**Required work**
The lines below starting at the line containing "ATOM 25 N N" and ending at the line containing "ATOM 34 N N" are to be repeated exactly, with both ends kept and nothing else added.

**Records for the exercise**

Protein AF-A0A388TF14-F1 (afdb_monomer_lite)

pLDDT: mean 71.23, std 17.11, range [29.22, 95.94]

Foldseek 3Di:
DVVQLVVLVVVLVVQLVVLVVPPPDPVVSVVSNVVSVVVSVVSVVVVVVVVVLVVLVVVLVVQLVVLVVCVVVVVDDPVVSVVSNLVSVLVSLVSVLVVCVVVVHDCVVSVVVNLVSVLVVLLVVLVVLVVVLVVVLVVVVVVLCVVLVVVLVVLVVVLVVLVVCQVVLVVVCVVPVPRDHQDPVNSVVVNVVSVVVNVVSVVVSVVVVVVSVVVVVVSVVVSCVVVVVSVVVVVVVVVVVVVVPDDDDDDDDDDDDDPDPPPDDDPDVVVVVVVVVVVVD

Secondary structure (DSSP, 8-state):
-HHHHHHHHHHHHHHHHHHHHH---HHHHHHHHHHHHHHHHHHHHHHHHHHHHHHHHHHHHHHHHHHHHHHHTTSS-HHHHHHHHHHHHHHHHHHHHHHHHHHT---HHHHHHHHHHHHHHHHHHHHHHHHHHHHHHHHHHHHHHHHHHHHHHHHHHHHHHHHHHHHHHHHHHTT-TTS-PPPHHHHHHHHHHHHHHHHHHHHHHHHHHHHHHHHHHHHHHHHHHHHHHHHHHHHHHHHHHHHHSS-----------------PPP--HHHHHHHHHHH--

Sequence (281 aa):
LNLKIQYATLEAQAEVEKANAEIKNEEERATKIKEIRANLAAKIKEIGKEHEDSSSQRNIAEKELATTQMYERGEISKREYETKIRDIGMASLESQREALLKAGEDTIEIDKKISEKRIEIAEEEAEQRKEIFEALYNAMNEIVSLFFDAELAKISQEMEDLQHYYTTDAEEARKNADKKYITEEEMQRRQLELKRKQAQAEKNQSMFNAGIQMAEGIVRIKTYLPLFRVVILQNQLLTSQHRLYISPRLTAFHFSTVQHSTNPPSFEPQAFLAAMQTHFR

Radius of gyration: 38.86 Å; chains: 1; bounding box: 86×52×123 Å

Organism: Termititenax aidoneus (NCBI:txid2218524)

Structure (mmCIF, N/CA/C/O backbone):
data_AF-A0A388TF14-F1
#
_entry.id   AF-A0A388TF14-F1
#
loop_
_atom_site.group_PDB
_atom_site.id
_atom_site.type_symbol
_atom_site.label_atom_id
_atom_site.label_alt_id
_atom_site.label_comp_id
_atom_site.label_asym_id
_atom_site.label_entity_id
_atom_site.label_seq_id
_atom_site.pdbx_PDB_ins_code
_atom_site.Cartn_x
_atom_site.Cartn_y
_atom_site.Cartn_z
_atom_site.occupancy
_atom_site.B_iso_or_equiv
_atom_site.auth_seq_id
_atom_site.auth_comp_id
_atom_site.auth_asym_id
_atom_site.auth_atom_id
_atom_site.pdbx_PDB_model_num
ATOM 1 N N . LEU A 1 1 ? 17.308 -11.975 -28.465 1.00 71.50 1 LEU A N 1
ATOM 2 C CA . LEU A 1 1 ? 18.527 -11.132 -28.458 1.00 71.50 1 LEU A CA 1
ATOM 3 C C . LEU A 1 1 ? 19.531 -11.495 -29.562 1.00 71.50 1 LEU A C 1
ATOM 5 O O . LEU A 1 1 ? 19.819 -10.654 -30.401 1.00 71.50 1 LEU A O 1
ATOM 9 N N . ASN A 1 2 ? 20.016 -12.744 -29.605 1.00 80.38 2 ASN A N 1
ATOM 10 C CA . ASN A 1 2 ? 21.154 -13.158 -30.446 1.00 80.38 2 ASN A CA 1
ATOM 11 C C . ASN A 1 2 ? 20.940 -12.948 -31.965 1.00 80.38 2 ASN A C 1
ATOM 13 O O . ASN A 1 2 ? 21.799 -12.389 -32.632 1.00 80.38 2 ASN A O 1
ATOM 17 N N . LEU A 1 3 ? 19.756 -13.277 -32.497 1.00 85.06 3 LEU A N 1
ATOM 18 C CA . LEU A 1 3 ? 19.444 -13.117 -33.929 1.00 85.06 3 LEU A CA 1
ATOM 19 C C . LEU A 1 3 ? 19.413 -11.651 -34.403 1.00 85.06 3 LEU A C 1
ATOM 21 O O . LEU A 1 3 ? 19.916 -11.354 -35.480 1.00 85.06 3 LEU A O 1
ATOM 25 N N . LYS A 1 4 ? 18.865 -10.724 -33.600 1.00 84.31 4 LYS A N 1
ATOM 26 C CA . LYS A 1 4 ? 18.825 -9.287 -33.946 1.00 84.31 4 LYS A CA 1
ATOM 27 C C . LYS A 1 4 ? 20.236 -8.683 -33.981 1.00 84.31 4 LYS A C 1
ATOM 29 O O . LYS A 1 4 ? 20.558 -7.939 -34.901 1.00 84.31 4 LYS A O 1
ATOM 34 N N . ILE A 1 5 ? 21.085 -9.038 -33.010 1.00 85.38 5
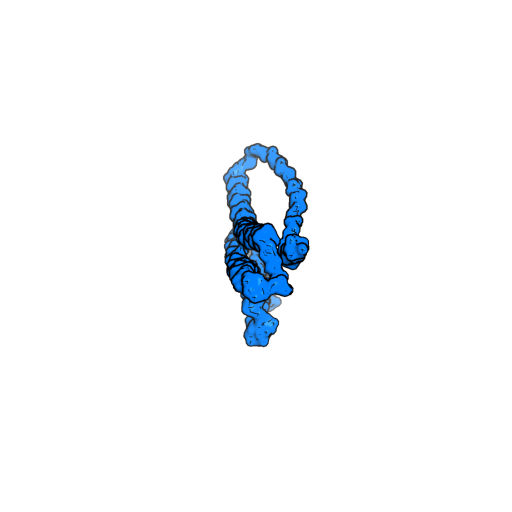 ILE A N 1
ATOM 35 C CA . ILE A 1 5 ? 22.489 -8.594 -32.963 1.00 85.38 5 ILE A CA 1
ATOM 36 C C . ILE A 1 5 ? 23.283 -9.182 -34.139 1.00 85.38 5 ILE A C 1
ATOM 38 O O . ILE A 1 5 ? 24.038 -8.458 -34.787 1.00 85.38 5 ILE A O 1
ATOM 42 N N . GLN A 1 6 ? 23.089 -10.468 -34.453 1.00 86.81 6 GLN A N 1
ATOM 43 C CA . GLN A 1 6 ? 23.717 -11.113 -35.613 1.00 86.81 6 GLN A CA 1
ATOM 44 C C . GLN A 1 6 ? 23.319 -10.434 -36.927 1.00 86.81 6 GLN A C 1
ATOM 46 O O . GLN A 1 6 ? 24.191 -10.127 -37.733 1.00 86.81 6 GLN A O 1
ATOM 51 N N . TYR A 1 7 ? 22.032 -10.129 -37.114 1.00 90.25 7 TYR A N 1
ATOM 52 C CA . TYR A 1 7 ? 21.553 -9.422 -38.300 1.00 90.25 7 TYR A CA 1
ATOM 53 C C . TYR A 1 7 ? 22.172 -8.021 -38.431 1.00 90.25 7 TYR A C 1
ATOM 55 O O . TYR A 1 7 ? 22.723 -7.700 -39.479 1.00 90.25 7 TYR A O 1
ATOM 63 N N . ALA A 1 8 ? 22.172 -7.221 -37.358 1.00 87.94 8 ALA A N 1
ATOM 64 C CA . ALA A 1 8 ? 22.792 -5.891 -37.362 1.00 87.94 8 ALA A CA 1
ATOM 65 C C . ALA A 1 8 ? 24.307 -5.948 -37.645 1.00 87.94 8 ALA A C 1
ATOM 67 O O . ALA A 1 8 ? 24.851 -5.084 -38.331 1.00 87.94 8 ALA A O 1
ATOM 68 N N . THR A 1 9 ? 24.990 -6.986 -37.150 1.00 89.12 9 THR A N 1
ATOM 69 C CA . THR A 1 9 ? 26.423 -7.204 -37.405 1.00 89.12 9 THR A CA 1
ATOM 70 C C . THR A 1 9 ? 26.685 -7.549 -38.872 1.00 89.12 9 THR A C 1
ATOM 72 O O . THR A 1 9 ? 27.618 -7.006 -39.459 1.00 89.12 9 THR A O 1
ATOM 75 N N . LEU A 1 10 ? 25.857 -8.410 -39.473 1.00 91.88 10 LEU A N 1
ATOM 76 C CA . LEU A 1 10 ? 25.957 -8.778 -40.890 1.00 91.88 10 LEU A CA 1
ATOM 77 C C . LEU A 1 10 ? 25.659 -7.589 -41.815 1.00 91.88 10 LEU A C 1
ATOM 79 O O . LEU A 1 10 ? 26.371 -7.385 -42.794 1.00 91.88 10 LEU A O 1
ATOM 83 N N . GLU A 1 11 ? 24.658 -6.771 -41.482 1.00 92.19 11 GLU A N 1
ATOM 84 C CA . GLU A 1 11 ? 24.334 -5.539 -42.213 1.00 92.19 11 GLU A CA 1
ATOM 85 C C . GLU A 1 11 ? 25.524 -4.562 -42.208 1.00 92.19 11 GLU A C 1
ATOM 87 O O . GLU A 1 11 ? 25.970 -4.112 -43.263 1.00 92.19 11 GLU A O 1
ATOM 92 N N . ALA A 1 12 ? 26.116 -4.310 -41.036 1.00 90.56 12 ALA A N 1
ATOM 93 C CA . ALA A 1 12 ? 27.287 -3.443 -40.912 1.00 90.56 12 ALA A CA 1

**The answer**
ATOM 25 N N . LYS A 1 4 ? 18.865 -10.724 -33.600 1.00 84.31 4 LYS A N 1
ATOM 26 C CA . LYS A 1 4 ? 18.825 -9.287 -33.946 1.00 84.31 4 LYS A CA 1
ATOM 27 C C . LYS A 1 4 ? 20.236 -8.683 -33.981 1.00 84.31 4 LYS A C 1
ATOM 29 O O . LYS A 1 4 ? 20.558 -7.939 -34.901 1.00 84.31 4 LYS A O 1
ATOM 34 N N . ILE A 1 5 ? 21.085 -9.038 -33.010 1.00 85.38 5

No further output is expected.